Task item
Repeat, exactly and with no pictures, the lines that run from the beginning of the entries through the line containing "ATOM 30 C CA".

[Data entries]
┌──

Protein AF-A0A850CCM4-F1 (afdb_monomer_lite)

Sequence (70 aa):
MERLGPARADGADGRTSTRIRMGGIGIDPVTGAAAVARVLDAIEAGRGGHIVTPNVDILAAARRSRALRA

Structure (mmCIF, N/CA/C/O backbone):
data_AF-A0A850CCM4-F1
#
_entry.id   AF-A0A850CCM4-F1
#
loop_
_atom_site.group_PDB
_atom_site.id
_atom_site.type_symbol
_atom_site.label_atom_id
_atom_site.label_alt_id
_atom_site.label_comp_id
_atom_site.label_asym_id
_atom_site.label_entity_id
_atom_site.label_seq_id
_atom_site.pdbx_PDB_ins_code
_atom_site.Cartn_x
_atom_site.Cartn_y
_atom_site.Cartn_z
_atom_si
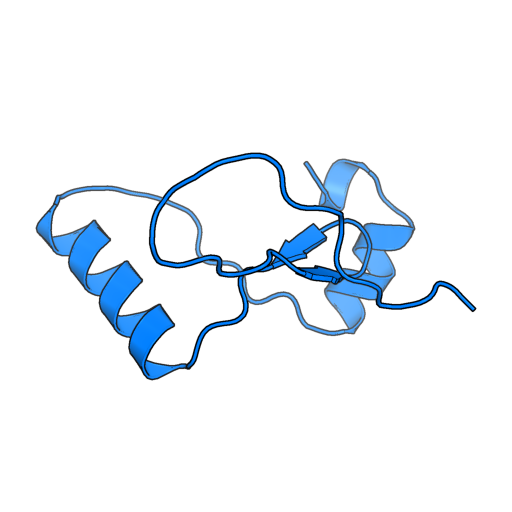te.occupancy
_atom_site.B_iso_or_equiv
_atom_site.auth_seq_id
_atom_site.auth_comp_id
_atom_site.auth_asym_id
_atom_site.auth_atom_id
_atom_site.pdbx_PDB_model_num
ATOM 1 N N . MET A 1 1 ? 10.457 9.019 -23.544 1.00 41.44 1 MET A N 1
ATOM 2 C CA . MET A 1 1 ? 10.328 9.283 -22.095 1.00 41.44 1 MET A CA 1
ATOM 3 C C . MET A 1 1 ? 8.838 9.374 -21.800 1.00 41.44 1 MET A C 1
ATOM 5 O O . MET A 1 1 ? 8.212 10.334 -22.230 1.00 41.44 1 MET A O 1
ATOM 9 N N . GLU A 1 2 ? 8.241 8.320 -21.241 1.00 46.50 2 GLU A N 1
ATOM 10 C CA . GLU A 1 2 ? 6.797 8.283 -20.958 1.00 46.50 2 GLU A CA 1
ATOM 11 C C . GLU A 1 2 ? 6.500 9.351 -19.898 1.00 46.50 2 GLU A C 1
ATOM 13 O O . GLU A 1 2 ? 7.095 9.339 -18.820 1.00 46.50 2 GLU A O 1
ATOM 18 N N . ARG A 1 3 ? 5.685 10.352 -20.246 1.00 48.34 3 ARG A N 1
ATOM 19 C CA . ARG A 1 3 ? 5.369 11.449 -19.332 1.00 48.34 3 ARG A CA 1
ATOM 20 C C . ARG A 1 3 ? 4.461 10.916 -18.226 1.00 48.34 3 ARG A C 1
ATOM 22 O O . ARG A 1 3 ? 3.382 10.411 -18.513 1.00 48.34 3 ARG A O 1
ATOM 29 N N . LEU A 1 4 ? 4.891 11.080 -16.976 1.00 52.94 4 LEU A N 1
ATOM 30 C CA . LEU A 1 4 ? 4.051 10.967 -15.783 1.00 52.94 4 LEU A CA 1
ATOM 31 C C . LEU A 1 4 ? 3.017 12.103 -15.838 1.00 52.94 4 LEU A C 1
ATOM 33 O O . LEU A 1 4 ? 3.251 13.197 -15.336 1.00 52.94 4 LEU A O 1
ATOM 37 N N . GLY A 1 5 ? 1.928 11.893 -16.571 1.00 44.53 5 GLY A N 1
ATOM 38 C CA . GLY A 1 5 ? 0.829 12.843 -16.700 1.00 44.53 5 GLY A CA 1
ATOM 39 C C . GLY A 1 5 ? -0.432 12.283 -16.045 1.00 44.53 5 GLY A C 1
ATOM 40 O O . GLY A 1 5 ? -0.652 11.070 -16.117 1.00 44.53 5 GLY A O 1
ATOM 41 N N . PRO A 1 6 ? -1.268 13.123 -15.412 1.00 44.56 6 PRO A N 1
ATOM 42 C CA . PRO A 1 6 ? -2.541 12.673 -14.868 1.00 44.56 6 PRO A CA 1
ATOM 43 C C . PRO A 1 6 ? -3.411 12.118 -16.004 1.00 44.56 6 PRO A C 1
ATOM 45 O O . PRO A 1 6 ? -3.620 12.780 -17.023 1.00 44.56 6 PRO A O 1
ATOM 48 N N . ALA A 1 7 ? -3.903 10.888 -15.848 1.00 54.03 7 ALA A N 1
ATOM 49 C CA . ALA A 1 7 ? -4.943 10.369 -16.727 1.00 54.03 7 ALA A CA 1
ATOM 50 C C . ALA A 1 7 ? -6.221 11.196 -16.491 1.00 54.03 7 ALA A C 1
ATOM 52 O O . ALA A 1 7 ? -6.572 11.454 -15.341 1.00 54.03 7 ALA A O 1
ATOM 53 N N . ARG A 1 8 ? -6.864 11.666 -17.570 1.00 46.56 8 ARG A N 1
ATOM 54 C CA . ARG A 1 8 ? -8.047 12.544 -17.510 1.00 46.56 8 ARG A CA 1
ATOM 55 C C . ARG A 1 8 ? -9.156 11.931 -16.646 1.00 46.56 8 ARG A C 1
ATOM 57 O O . ARG A 1 8 ? -9.426 10.738 -16.747 1.00 46.56 8 ARG A O 1
ATOM 64 N N . ALA A 1 9 ? -9.758 12.778 -15.813 1.00 48.91 9 ALA A N 1
ATOM 65 C CA . ALA A 1 9 ? -10.837 12.450 -14.894 1.00 48.91 9 ALA A CA 1
ATOM 66 C C . ALA A 1 9 ? -12.199 12.690 -15.556 1.00 48.91 9 ALA A C 1
ATOM 68 O O . ALA A 1 9 ? -12.456 13.803 -16.011 1.00 48.91 9 ALA A O 1
ATOM 69 N N . ASP A 1 10 ? -13.064 11.678 -15.539 1.00 41.62 10 ASP A N 1
ATOM 70 C CA . ASP A 1 10 ? -14.500 11.843 -15.751 1.00 41.62 10 ASP A CA 1
ATOM 71 C C . ASP A 1 10 ? -15.215 11.786 -14.392 1.00 41.62 10 ASP A C 1
ATOM 73 O O . ASP A 1 10 ? -15.080 10.810 -13.659 1.00 41.62 10 ASP A O 1
ATOM 77 N N . GLY A 1 11 ? -15.975 12.845 -14.091 1.00 36.78 11 GLY A N 1
ATOM 78 C CA . GLY A 1 11 ? -17.219 12.795 -13.310 1.00 36.78 11 GLY A CA 1
ATOM 79 C C . GLY A 1 11 ? -17.168 12.699 -11.777 1.00 36.78 11 GLY A C 1
ATOM 80 O O . GLY A 1 11 ? -17.035 11.618 -11.226 1.00 36.78 11 GLY A O 1
ATOM 81 N N . ALA A 1 12 ? -17.412 13.849 -11.132 1.00 47.38 12 ALA A N 1
ATOM 82 C CA . ALA A 1 12 ? -18.224 14.083 -9.922 1.00 47.38 12 ALA A CA 1
ATOM 83 C C . ALA A 1 12 ? -18.128 13.111 -8.720 1.00 47.38 12 ALA A C 1
ATOM 85 O O . ALA A 1 12 ? -18.893 12.162 -8.638 1.00 47.38 12 ALA A O 1
ATOM 86 N N . ASP A 1 13 ? -17.252 13.430 -7.751 1.00 45.38 13 ASP A N 1
ATOM 87 C CA . ASP A 1 13 ? -17.547 13.403 -6.300 1.00 45.38 13 ASP A CA 1
ATOM 88 C C . ASP A 1 13 ? -16.302 13.789 -5.471 1.00 45.38 13 ASP A C 1
ATOM 90 O O . ASP A 1 13 ? -15.405 12.984 -5.235 1.00 45.38 13 ASP A O 1
ATOM 94 N N . GLY A 1 14 ? -16.248 15.051 -5.031 1.00 44.44 14 GLY A N 1
ATOM 95 C CA . GLY A 1 14 ? -15.706 15.542 -3.748 1.00 44.44 14 GLY A CA 1
ATOM 96 C C . GLY A 1 14 ? -14.277 15.252 -3.252 1.00 44.44 14 GLY A C 1
ATOM 97 O O . GLY A 1 14 ? -13.799 16.019 -2.421 1.00 44.44 14 GLY A O 1
ATOM 98 N N . ARG A 1 15 ? -13.559 14.216 -3.694 1.00 52.47 15 ARG A N 1
ATOM 99 C CA . ARG A 1 15 ? -12.141 13.971 -3.364 1.00 52.47 15 ARG A CA 1
ATOM 100 C C . ARG A 1 15 ? -11.467 13.233 -4.515 1.00 52.47 15 ARG A C 1
ATOM 102 O O . ARG A 1 15 
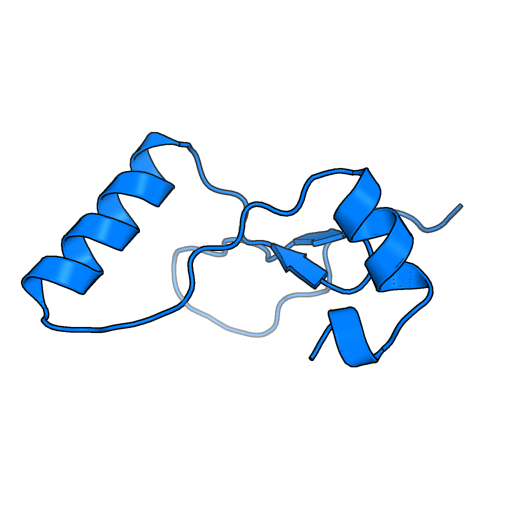? -11.282 12.019 -4.472 1.00 52.47 15 ARG A O 1
ATOM 109 N N . THR A 1 16 ? -11.082 13.975 -5.546 1.00 49.97 16 THR A N 1
ATOM 110 C CA . THR A 1 16 ? -10.335 13.452 -6.694 1.00 49.97 16 THR A CA 1
ATOM 111 C C . THR A 1 16 ? -8.909 13.103 -6.264 1.00 49.97 16 THR A C 1
ATOM 113 O O . THR A 1 16 ? -7.971 13.867 -6.480 1.00 49.97 16 THR A O 1
ATOM 116 N N . SER A 1 17 ? -8.717 11.945 -5.631 1.00 58.22 17 SER A N 1
ATOM 117 C CA . SER A 1 17 ? -7.395 11.325 -5.651 1.00 58.22 17 SER A CA 1
ATOM 118 C C . SER A 1 17 ? -7.169 10.866 -7.086 1.00 58.22 17 SER A C 1
ATOM 120 O O . SER A 1 17 ? -7.694 9.840 -7.516 1.00 58.22 17 SER A O 1
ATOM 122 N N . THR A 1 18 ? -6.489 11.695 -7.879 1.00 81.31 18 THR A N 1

└──

Output below
Protein AF-A0A850CCM4-F1 (afdb_monomer_lite)

Sequence (70 aa):
MERLGPARADGADGRTSTRIRMGGIGIDPVTGAAAVARVLDAIEAGRGGHIVTPNVDILAAARRSRALRA

Structure (mmCIF, N/CA/C/O backbone):
data_AF-A0A850CCM4-F1
#
_entry.id   AF-A0A850CCM4-F1
#
loop_
_atom_site.group_PDB
_atom_site.id
_atom_site.type_symbol
_atom_site.label_atom_id
_atom_site.label_alt_id
_atom_site.label_comp_id
_atom_site.label_asym_id
_atom_site.label_entity_id
_atom_site.label_seq_id
_atom_site.pdbx_PDB_ins_code
_atom_site.Cartn_x
_atom_site.Cartn_y
_atom_site.Cartn_z
_atom_si
te.occupancy
_atom_site.B_iso_or_equiv
_atom_site.auth_seq_id
_atom_site.auth_comp_id
_atom_site.auth_asym_id
_atom_site.auth_atom_id
_atom_site.pdbx_PDB_model_num
ATOM 1 N N . MET A 1 1 ? 10.457 9.019 -23.544 1.00 41.44 1 MET A N 1
ATOM 2 C CA . MET A 1 1 ? 10.328 9.283 -22.095 1.00 41.44 1 MET A CA 1
ATOM 3 C C . MET A 1 1 ? 8.838 9.374 -21.800 1.00 41.44 1 MET A C 1
ATOM 5 O O . MET A 1 1 ? 8.212 10.334 -22.230 1.00 41.44 1 MET A O 1
ATOM 9 N N . GLU A 1 2 ? 8.241 8.320 -21.241 1.00 46.50 2 GLU A N 1
ATOM 10 C CA . GLU A 1 2 ? 6.797 8.283 -20.958 1.00 46.50 2 GLU A CA 1
ATOM 11 C C . GLU A 1 2 ? 6.500 9.351 -19.898 1.00 46.50 2 GLU A C 1
ATOM 13 O O . GLU A 1 2 ? 7.095 9.339 -18.820 1.00 46.50 2 GLU A O 1
ATOM 18 N N . ARG A 1 3 ? 5.685 10.352 -20.246 1.00 48.34 3 ARG A N 1
ATOM 19 C CA . ARG A 1 3 ? 5.369 11.449 -19.332 1.00 48.34 3 ARG A CA 1
ATOM 20 C C . ARG A 1 3 ? 4.461 10.916 -18.226 1.00 48.34 3 ARG A C 1
ATOM 22 O O . ARG A 1 3 ? 3.382 10.411 -18.513 1.00 48.34 3 ARG A O 1
ATOM 29 N N . LEU A 1 4 ? 4.891 11.080 -16.976 1.00 52.94 4 LEU A N 1
ATOM 30 C CA . LEU A 1 4 ? 4.051 10.967 -15.783 1.00 52.94 4 LEU A CA 1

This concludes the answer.